[[ Supplied records open ]]

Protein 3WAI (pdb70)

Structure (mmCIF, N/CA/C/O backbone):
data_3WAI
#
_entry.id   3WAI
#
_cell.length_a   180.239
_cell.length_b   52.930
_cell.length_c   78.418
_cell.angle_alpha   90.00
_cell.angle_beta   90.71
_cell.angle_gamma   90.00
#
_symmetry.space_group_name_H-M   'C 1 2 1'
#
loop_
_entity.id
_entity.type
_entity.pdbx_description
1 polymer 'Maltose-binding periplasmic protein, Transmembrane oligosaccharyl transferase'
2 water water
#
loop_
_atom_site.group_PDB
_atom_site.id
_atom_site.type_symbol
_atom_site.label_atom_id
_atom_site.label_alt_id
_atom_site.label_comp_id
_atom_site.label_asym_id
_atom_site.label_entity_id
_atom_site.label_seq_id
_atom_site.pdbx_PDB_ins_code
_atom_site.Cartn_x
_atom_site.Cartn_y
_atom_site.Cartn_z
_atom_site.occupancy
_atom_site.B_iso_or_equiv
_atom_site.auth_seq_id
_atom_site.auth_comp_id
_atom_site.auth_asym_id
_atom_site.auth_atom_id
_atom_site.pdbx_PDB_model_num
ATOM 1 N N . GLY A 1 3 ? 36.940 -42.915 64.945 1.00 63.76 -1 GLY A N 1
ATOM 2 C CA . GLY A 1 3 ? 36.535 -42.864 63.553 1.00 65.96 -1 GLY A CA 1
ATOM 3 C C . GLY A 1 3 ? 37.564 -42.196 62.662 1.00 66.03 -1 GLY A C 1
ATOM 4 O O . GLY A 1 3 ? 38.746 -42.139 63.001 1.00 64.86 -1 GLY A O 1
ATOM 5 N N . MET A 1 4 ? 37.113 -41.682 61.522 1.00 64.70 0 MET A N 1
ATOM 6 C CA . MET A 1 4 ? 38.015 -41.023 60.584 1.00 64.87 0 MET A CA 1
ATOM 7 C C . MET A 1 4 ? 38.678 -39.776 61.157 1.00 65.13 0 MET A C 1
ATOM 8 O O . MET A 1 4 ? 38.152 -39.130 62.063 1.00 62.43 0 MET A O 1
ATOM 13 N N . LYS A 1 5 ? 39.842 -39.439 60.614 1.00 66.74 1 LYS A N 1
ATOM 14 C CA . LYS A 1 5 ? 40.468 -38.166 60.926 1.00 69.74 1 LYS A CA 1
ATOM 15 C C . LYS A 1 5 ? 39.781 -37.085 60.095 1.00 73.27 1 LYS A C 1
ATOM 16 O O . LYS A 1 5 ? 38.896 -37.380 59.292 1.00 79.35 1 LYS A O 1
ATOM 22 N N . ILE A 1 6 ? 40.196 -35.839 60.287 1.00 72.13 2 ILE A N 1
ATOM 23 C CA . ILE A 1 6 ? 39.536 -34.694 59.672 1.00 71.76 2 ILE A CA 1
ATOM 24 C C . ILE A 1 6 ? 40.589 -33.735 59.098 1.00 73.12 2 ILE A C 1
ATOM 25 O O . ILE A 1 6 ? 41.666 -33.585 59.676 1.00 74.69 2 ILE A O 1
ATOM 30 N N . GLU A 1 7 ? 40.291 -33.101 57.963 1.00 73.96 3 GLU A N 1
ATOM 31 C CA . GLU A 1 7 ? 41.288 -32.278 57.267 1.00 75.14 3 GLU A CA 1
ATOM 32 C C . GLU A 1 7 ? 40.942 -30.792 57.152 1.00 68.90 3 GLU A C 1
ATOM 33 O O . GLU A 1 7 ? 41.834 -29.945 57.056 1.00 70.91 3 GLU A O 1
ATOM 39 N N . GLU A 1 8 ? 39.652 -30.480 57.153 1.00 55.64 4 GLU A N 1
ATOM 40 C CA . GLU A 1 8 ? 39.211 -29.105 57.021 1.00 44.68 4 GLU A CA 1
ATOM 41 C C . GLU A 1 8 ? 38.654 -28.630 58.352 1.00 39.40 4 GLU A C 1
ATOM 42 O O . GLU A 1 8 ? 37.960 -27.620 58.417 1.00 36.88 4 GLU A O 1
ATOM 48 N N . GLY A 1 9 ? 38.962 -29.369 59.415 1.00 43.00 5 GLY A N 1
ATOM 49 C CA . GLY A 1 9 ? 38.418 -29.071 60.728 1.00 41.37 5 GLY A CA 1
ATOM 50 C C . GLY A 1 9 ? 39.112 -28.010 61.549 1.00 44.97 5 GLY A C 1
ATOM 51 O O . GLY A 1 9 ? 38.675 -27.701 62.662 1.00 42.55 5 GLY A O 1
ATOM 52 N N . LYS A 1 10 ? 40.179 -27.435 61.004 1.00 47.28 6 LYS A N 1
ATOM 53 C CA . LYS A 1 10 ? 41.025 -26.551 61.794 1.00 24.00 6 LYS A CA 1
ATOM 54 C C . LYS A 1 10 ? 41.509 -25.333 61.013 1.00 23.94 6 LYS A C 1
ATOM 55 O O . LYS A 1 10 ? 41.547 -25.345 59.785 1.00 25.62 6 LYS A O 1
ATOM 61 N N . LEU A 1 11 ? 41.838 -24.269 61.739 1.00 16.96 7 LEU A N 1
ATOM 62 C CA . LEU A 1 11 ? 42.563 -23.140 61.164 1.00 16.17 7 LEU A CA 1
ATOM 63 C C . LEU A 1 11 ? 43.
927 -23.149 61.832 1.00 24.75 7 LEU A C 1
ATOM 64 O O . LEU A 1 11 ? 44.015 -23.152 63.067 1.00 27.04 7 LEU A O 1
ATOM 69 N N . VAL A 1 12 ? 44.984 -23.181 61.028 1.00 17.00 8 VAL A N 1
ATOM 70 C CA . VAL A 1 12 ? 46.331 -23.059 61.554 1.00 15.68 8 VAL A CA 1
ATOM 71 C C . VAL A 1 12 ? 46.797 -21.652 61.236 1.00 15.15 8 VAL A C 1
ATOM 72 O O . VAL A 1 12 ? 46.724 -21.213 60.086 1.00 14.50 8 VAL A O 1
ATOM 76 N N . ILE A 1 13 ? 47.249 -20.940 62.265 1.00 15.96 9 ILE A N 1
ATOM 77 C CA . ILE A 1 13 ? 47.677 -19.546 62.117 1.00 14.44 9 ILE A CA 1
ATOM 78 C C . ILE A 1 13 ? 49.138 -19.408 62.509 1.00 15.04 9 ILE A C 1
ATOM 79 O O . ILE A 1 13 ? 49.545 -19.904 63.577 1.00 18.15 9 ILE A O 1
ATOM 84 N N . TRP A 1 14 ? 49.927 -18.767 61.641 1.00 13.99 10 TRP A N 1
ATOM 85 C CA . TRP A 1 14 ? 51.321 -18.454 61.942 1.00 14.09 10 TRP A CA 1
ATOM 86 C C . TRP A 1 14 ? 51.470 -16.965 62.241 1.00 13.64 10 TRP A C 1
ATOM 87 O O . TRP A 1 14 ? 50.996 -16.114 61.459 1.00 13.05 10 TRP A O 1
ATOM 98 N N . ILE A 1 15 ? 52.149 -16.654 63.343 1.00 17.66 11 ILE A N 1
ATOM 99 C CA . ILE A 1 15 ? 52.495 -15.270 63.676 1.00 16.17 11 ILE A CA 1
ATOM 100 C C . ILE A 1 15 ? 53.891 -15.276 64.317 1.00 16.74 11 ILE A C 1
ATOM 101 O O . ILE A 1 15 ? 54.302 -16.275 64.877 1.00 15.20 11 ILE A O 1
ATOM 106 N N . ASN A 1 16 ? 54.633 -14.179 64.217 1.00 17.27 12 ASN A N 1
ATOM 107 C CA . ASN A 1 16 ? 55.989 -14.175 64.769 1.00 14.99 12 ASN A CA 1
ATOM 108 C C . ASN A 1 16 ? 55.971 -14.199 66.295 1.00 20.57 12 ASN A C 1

[[ Supplied records closed ]]

- **Directions for this task**:
Line by line, copy the entries above exactly as they appear.

- **Answer for this exercise**:
Protein 3WAI (pdb70)

Structure (mmCIF, N/CA/C/O backbone):
data_3WAI
#
_entry.id   3WAI
#
_cell.length_a   180.239
_cell.length_b   52.930
_cell.length_c   78.418
_cell.angle_alpha   90.00
_cell.angle_beta   90.71
_cell.angle_gamma   90.00
#
_symmetry.space_group_name_H-M   'C 1 2 1'
#
loop_
_entity.id
_entity.type
_entity.pdbx_description
1 polymer 'Maltose-binding periplasmic protein, Transmembrane oligosaccharyl transferase'
2 water water
#
loop_
_atom_site.group_PDB
_atom_site.id
_atom_site.type_symbol
_atom_site.label_atom_id
_atom_site.label_alt_id
_atom_site.label_comp_id
_atom_site.label_asym_id
_atom_site.label_entity_id
_atom_site.label_seq_id
_atom_site.pdbx_PDB_ins_code
_atom_site.Cartn_x
_atom_site.Cartn_y
_atom_site.Cartn_z
_atom_site.occupancy
_atom_site.B_iso_or_equiv
_atom_site.auth_seq_id
_atom_site.auth_comp_id
_atom_site.auth_asym_id
_atom_site.auth_atom_id
_atom_site.pdbx_PDB_model_num
ATOM 1 N N . GLY A 1 3 ? 36.940 -42.915 64.945 1.00 63.76 -1 GLY A N 1
ATOM 2 C CA . GLY A 1 3 ? 36.535 -42.864 63.553 1.00 65.96 -1 GLY A CA 1
ATOM 3 C C . GLY A 1 3 ? 37.564 -42.196 62.662 1.00 66.03 -1 GLY A C 1
ATOM 4 O O . GLY A 1 3 ? 38.746 -42.139 63.001 1.00 64.86 -1 GLY A O 1
ATOM 5 N N . MET A 1 4 ? 37.113 -41.682 61.522 1.00 64.70 0 MET A N 1
ATOM 6 C CA . MET A 1 4 ? 38.015 -41.023 60.584 1.00 64.87 0 MET A CA 1
ATOM 7 C C . MET A 1 4 ? 38.678 -39.776 61.157 1.00 65.13 0 MET A C 1
ATOM 8 O O . MET A 1 4 ? 38.152 -39.130 62.063 1.00 62.43 0 MET A O 1
ATOM 13 N N . LYS A 1 5 ? 39.842 -39.439 60.614 1.00 66.74 1 LYS A N 1
ATOM 14 C CA . LYS A 1 5 ? 40.468 -38.166 60.926 1.00 69.74 1 LYS A CA 1
ATOM 15 C C . LYS A 1 5 ? 39.781 -37.085 60.095 1.00 73.27 1 LYS A C 1
ATOM 16 O O . LYS A 1 5 ? 38.896 -37.380 59.292 1.00 79.35 1 LYS A O 1
ATOM 22 N N . ILE A 1 6 ? 40.196 -35.839 60.287 1.00 72.13 2 ILE A N 1
ATOM 23 C CA . ILE A 1 6 ? 39.536 -34.694 59.672 1.00 71.76 2 ILE A CA 1
ATOM 24 C C . ILE A 1 6 ? 40.589 -33.735 59.098 1.00 73.12 2 ILE A C 1
ATOM 25 O O . ILE A 1 6 ? 41.666 -33.585 59.676 1.00 74.69 2 ILE A O 1
ATOM 30 N N . GLU A 1 7 ? 40.291 -33.101 57.963 1.00 73.96 3 GLU A N 1
ATOM 31 C CA . GLU A 1 7 ? 41.288 -32.278 57.267 1.00 75.14 3 GLU A CA 1
ATOM 32 C C . GLU A 1 7 ? 40.942 -30.792 57.152 1.00 68.90 3 GLU A C 1
ATOM 33 O O . GLU A 1 7 ? 41.834 -29.945 57.056 1.00 70.91 3 GLU A O 1
ATOM 39 N N . GLU A 1 8 ? 39.652 -30.480 57.153 1.00 55.64 4 GLU A N 1
ATOM 40 C CA . GLU A 1 8 ? 39.211 -29.105 57.021 1.00 44.68 4 GLU A CA 1
ATOM 41 C C . GLU A 1 8 ? 38.654 -28.630 58.352 1.00 39.40 4 GLU A C 1
ATOM 42 O O . GLU A 1 8 ? 37.960 -27.620 58.417 1.00 36.88 4 GLU A O 1
ATOM 48 N N . GLY A 1 9 ? 38.962 -29.369 59.415 1.00 43.00 5 GLY A N 1
ATOM 49 C CA . GLY A 1 9 ? 38.418 -29.071 60.728 1.00 41.37 5 GLY A CA 1
ATOM 50 C C . GLY A 1 9 ? 39.112 -28.010 61.549 1.00 44.97 5 GLY A C 1
ATOM 51 O O . GLY A 1 9 ? 38.675 -27.701 62.662 1.00 42.55 5 GLY A O 1
ATOM 52 N N . LYS A 1 10 ? 40.179 -27.435 61.004 1.00 47.28 6 LYS A N 1
ATOM 53 C CA . LYS A 1 10 ? 41.025 -26.551 61.794 1.00 24.00 6 LYS A CA 1
ATOM 54 C C . LYS A 1 10 ? 41.509 -25.333 61.013 1.00 23.94 6 LYS A C 1
ATOM 55 O O . LYS A 1 10 ? 41.547 -25.345 59.785 1.00 25.62 6 LYS A O 1
ATOM 61 N N . LEU A 1 11 ? 41.838 -24.269 61.739 1.00 16.96 7 LEU A N 1
ATOM 62 C CA . LEU A 1 11 ? 42.563 -23.140 61.164 1.00 16.17 7 LEU A CA 1
ATOM 63 C C . LEU A 1 11 ? 43.
927 -23.149 61.832 1.00 24.75 7 LEU A C 1
ATOM 64 O O . LEU A 1 11 ? 44.015 -23.152 63.067 1.00 27.04 7 LEU A O 1
ATOM 69 N N . VAL A 1 12 ? 44.984 -23.181 61.028 1.00 17.00 8 VAL A N 1
ATOM 70 C CA . VAL A 1 12 ? 46.331 -23.059 61.554 1.00 15.68 8 VAL A CA 1
ATOM 71 C C . VAL A 1 12 ? 46.797 -21.652 61.236 1.00 15.15 8 VAL A C 1
ATOM 72 O O . VAL A 1 12 ? 46.724 -21.213 60.086 1.00 14.50 8 VAL A O 1
ATOM 76 N N . ILE A 1 13 ? 47.249 -20.940 62.265 1.00 15.96 9 ILE A N 1
ATOM 77 C CA . ILE A 1 13 ? 47.677 -19.546 62.117 1.00 14.44 9 ILE A CA 1
ATOM 78 C C . ILE A 1 13 ? 49.138 -19.408 62.509 1.00 15.04 9 ILE A C 1
ATOM 79 O O . ILE A 1 13 ? 49.545 -19.904 63.577 1.00 18.15 9 ILE A O 1
ATOM 84 N N . TRP A 1 14 ? 49.927 -18.767 61.641 1.00 13.99 10 TRP A N 1
ATOM 85 C CA . TRP A 1 14 ? 51.321 -18.454 61.942 1.00 14.09 10 TRP A CA 1
ATOM 86 C C . TRP A 1 14 ? 51.470 -16.965 62.241 1.00 13.64 10 TRP A C 1
ATOM 87 O O . TRP A 1 14 ? 50.996 -16.114 61.459 1.00 13.05 10 TRP A O 1
ATOM 98 N N . ILE A 1 15 ? 52.149 -16.654 63.343 1.00 17.66 11 ILE A N 1
ATOM 99 C CA . ILE A 1 15 ? 52.495 -15.270 63.676 1.00 16.17 11 ILE A CA 1
ATOM 100 C C . ILE A 1 15 ? 53.891 -15.276 64.317 1.00 16.74 11 ILE A C 1
ATOM 101 O O . ILE A 1 15 ? 54.302 -16.275 64.877 1.00 15.20 11 ILE A O 1
ATOM 106 N N . ASN A 1 16 ? 54.633 -14.179 64.217 1.00 17.27 12 ASN A N 1
ATOM 107 C CA . ASN A 1 16 ? 55.989 -14.175 64.769 1.00 14.99 12 ASN A CA 1
ATOM 108 C C . ASN A 1 16 ? 55.971 -14.199 66.295 1.00 20.57 12 ASN A C 1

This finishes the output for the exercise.